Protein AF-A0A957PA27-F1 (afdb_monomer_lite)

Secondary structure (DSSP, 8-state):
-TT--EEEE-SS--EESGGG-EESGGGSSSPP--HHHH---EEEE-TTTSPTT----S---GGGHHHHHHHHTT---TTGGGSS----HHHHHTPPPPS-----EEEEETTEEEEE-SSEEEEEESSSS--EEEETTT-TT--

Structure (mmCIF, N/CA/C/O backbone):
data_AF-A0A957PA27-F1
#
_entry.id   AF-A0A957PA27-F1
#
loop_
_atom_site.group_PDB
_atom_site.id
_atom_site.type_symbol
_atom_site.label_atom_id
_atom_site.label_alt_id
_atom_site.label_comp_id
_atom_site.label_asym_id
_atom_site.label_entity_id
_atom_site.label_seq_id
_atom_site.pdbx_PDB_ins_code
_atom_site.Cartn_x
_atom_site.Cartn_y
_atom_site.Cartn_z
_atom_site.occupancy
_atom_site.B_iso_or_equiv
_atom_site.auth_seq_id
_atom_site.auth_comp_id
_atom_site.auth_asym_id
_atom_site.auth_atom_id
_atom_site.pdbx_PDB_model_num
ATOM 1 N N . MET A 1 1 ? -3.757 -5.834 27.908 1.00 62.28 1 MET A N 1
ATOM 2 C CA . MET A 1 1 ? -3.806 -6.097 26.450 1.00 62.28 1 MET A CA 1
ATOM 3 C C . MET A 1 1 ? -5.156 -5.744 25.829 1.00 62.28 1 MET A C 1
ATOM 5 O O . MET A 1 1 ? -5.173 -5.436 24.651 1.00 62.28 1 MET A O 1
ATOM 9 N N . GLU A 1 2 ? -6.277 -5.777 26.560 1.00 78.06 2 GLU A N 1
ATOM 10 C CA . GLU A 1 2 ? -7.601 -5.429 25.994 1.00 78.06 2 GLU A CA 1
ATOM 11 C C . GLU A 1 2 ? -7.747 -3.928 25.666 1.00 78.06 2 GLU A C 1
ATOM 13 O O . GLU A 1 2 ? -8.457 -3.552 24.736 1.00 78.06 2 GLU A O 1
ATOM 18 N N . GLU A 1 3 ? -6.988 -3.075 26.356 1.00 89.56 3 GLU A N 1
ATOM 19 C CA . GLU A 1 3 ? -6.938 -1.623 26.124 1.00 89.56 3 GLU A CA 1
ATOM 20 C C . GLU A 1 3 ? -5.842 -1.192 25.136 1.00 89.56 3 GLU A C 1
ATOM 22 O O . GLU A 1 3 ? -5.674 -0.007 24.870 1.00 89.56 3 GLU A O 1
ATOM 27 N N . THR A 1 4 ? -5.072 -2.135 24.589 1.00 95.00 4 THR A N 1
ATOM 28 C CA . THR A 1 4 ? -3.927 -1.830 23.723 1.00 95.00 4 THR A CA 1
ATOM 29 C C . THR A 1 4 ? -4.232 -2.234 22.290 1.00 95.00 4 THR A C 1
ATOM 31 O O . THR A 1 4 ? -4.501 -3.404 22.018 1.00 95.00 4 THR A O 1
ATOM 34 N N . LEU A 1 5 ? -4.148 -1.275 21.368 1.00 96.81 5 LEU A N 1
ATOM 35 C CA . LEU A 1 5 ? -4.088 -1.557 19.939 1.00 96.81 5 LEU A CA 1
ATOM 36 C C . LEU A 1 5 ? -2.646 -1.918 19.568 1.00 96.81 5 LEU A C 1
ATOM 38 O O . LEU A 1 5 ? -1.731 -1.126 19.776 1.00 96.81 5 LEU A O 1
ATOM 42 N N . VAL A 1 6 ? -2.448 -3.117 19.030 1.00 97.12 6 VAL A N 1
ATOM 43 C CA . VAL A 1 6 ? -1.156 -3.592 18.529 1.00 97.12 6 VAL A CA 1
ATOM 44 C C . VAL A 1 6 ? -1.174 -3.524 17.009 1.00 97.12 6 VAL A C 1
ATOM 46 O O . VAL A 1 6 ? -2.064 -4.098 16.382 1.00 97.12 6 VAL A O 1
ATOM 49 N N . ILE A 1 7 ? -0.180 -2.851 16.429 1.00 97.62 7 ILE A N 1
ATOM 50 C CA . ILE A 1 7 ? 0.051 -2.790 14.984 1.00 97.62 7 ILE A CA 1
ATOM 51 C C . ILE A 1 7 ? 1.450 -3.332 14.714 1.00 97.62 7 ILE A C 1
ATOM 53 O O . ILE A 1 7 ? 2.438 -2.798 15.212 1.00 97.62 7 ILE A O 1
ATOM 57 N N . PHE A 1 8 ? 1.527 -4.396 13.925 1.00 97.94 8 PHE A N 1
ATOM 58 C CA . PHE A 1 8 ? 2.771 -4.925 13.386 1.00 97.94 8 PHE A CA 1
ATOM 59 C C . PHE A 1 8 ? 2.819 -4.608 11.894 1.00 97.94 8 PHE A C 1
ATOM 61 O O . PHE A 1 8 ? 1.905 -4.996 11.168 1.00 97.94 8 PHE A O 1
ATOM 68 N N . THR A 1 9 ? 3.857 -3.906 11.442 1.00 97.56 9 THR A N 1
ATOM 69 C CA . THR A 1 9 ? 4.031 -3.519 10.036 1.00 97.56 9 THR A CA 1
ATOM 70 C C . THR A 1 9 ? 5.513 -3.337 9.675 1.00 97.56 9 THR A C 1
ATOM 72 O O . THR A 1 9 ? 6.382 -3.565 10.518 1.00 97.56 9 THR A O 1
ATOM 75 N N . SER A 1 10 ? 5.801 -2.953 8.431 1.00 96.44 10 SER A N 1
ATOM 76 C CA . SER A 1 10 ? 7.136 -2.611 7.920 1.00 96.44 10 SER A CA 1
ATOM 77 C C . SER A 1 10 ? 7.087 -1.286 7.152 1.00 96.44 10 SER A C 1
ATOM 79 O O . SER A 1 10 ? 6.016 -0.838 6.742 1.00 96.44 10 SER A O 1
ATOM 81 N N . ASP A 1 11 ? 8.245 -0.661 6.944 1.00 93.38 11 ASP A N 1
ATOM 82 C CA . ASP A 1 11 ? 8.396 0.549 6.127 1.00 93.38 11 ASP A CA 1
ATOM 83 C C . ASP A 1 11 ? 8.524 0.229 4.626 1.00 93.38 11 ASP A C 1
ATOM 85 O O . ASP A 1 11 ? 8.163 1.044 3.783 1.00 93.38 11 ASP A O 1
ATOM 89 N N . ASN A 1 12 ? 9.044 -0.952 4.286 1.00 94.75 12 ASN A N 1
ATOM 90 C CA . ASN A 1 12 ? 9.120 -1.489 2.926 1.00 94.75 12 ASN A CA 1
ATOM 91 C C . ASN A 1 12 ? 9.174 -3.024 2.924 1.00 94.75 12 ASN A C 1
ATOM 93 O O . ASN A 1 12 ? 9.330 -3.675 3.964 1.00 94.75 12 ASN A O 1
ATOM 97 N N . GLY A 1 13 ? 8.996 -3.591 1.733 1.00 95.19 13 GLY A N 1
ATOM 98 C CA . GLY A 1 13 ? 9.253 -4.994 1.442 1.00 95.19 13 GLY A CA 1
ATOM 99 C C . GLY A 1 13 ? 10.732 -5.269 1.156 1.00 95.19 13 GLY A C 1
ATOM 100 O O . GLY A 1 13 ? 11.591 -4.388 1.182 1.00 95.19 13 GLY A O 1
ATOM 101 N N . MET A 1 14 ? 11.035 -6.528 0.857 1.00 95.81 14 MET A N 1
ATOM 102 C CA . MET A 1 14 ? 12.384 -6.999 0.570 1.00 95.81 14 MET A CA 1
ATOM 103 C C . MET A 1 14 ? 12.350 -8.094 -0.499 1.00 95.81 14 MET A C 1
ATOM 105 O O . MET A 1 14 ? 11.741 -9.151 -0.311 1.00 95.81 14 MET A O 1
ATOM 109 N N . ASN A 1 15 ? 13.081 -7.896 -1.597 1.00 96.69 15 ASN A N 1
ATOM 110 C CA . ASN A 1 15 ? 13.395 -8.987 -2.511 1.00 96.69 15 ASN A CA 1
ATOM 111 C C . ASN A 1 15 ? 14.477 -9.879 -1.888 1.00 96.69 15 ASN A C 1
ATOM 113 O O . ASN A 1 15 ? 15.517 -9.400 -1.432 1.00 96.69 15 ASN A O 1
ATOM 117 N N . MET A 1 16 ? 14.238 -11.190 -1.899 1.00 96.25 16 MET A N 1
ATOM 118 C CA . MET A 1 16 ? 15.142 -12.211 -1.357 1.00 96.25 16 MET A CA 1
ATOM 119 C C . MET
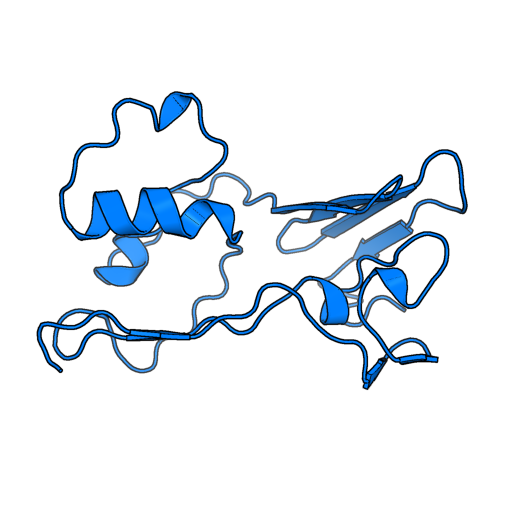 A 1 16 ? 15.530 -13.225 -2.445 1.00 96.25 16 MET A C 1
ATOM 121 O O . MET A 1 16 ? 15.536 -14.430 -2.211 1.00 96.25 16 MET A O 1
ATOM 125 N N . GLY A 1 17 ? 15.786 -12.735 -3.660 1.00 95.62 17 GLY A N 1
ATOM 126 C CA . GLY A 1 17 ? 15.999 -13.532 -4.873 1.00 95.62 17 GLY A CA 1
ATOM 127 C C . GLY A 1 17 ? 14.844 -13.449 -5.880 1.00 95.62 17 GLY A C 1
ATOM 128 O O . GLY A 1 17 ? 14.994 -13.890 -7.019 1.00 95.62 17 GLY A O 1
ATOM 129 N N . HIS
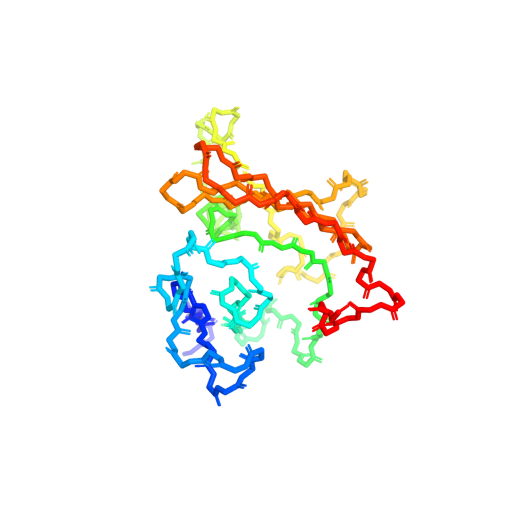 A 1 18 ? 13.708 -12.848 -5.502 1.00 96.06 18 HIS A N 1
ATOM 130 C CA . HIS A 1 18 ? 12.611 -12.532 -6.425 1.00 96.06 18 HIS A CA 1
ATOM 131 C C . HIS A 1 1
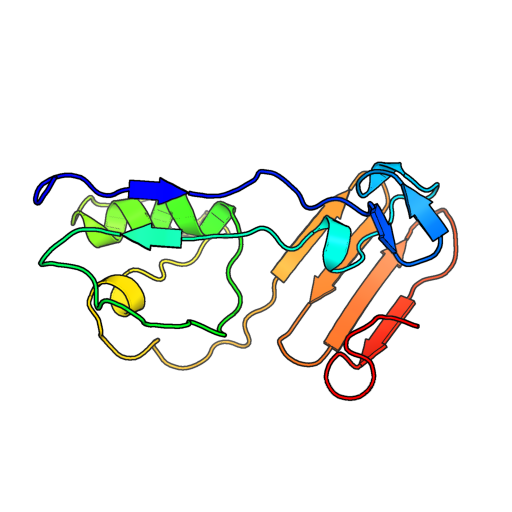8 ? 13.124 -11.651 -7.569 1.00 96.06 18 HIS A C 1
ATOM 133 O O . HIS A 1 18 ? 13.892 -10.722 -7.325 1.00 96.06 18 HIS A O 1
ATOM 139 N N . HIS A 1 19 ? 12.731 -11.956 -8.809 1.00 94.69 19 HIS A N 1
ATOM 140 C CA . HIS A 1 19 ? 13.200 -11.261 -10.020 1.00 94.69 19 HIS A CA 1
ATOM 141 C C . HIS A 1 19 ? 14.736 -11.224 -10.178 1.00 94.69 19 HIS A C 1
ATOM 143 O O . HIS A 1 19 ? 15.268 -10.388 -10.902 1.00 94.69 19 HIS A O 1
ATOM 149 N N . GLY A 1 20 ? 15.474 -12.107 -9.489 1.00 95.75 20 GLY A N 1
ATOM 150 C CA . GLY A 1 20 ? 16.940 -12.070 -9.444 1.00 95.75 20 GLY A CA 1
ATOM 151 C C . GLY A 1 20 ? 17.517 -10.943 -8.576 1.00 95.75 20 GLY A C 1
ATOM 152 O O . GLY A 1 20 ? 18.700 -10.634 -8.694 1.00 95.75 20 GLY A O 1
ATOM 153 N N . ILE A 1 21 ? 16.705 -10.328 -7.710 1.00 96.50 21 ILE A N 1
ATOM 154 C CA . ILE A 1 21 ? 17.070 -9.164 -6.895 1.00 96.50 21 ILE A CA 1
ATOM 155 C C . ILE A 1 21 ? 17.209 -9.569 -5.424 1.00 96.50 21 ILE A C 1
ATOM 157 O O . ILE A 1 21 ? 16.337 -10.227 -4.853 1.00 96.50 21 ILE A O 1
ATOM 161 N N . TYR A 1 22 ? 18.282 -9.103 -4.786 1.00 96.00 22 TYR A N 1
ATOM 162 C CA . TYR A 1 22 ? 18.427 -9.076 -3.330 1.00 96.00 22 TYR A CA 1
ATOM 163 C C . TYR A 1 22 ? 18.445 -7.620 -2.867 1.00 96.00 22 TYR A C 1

*-*-*

TASK TO CARRY OUT
Copy out, exactly and alone, the lines of the entries above between the ones holding "ATOM 19 C CA" and "ATOM 42 N N", inclusive.

SOLUTION TO THE PROBLEM
ATOM 19 C CA . GLU A 1 3 ? -6.938 -1.623 26.124 1.00 89.56 3 GLU A CA 1
ATOM 20 C C . GLU A 1 3 ? -5.842 -1.192 25.136 1.00 89.56 3 GLU A C 1
ATOM 22 O O . GLU A 1 3 ? -5.674 -0.007 24.870 1.00 89.56 3 GLU A O 1
ATOM 27 N N . THR A 1 4 ? -5.072 -2.135 24.589 1.00 95.00 4 THR A N 1
ATOM 28 C CA . THR A 1 4 ? -3.927 -1.830 23.723 1.00 95.00 4 THR A CA 1
ATOM 29 C C . THR A 1 4 ? -4.232 -2.234 22.290 1.00 95.00 4 THR A C 1
ATOM 31 O O . THR A 1 4 ? -4.501 -3.404 22.018 1.00 95.00 4 THR A O 1
ATOM 34 N N . LEU A 1 5 ? -4.148 -1.275 21.368 1.00 96.81 5 LEU A N 1
ATOM 35 C CA . LEU A 1 5 ? -4.088 -1.557 19.939 1.00 96.81 5 LEU A CA 1
ATOM 36 C C . LEU A 1 5 ? -2.646 -1.918 19.568 1.00 96.81 5 LEU A C 1
ATOM 38 O O . LEU A 1 5 ? -1.731 -1.126 19.776 1.00 96.81 5 LEU A O 1
ATOM 42 N N . VAL A 1 6 ? -2.448 -3.117 19.030 1.00 97.12 6 VAL A N 1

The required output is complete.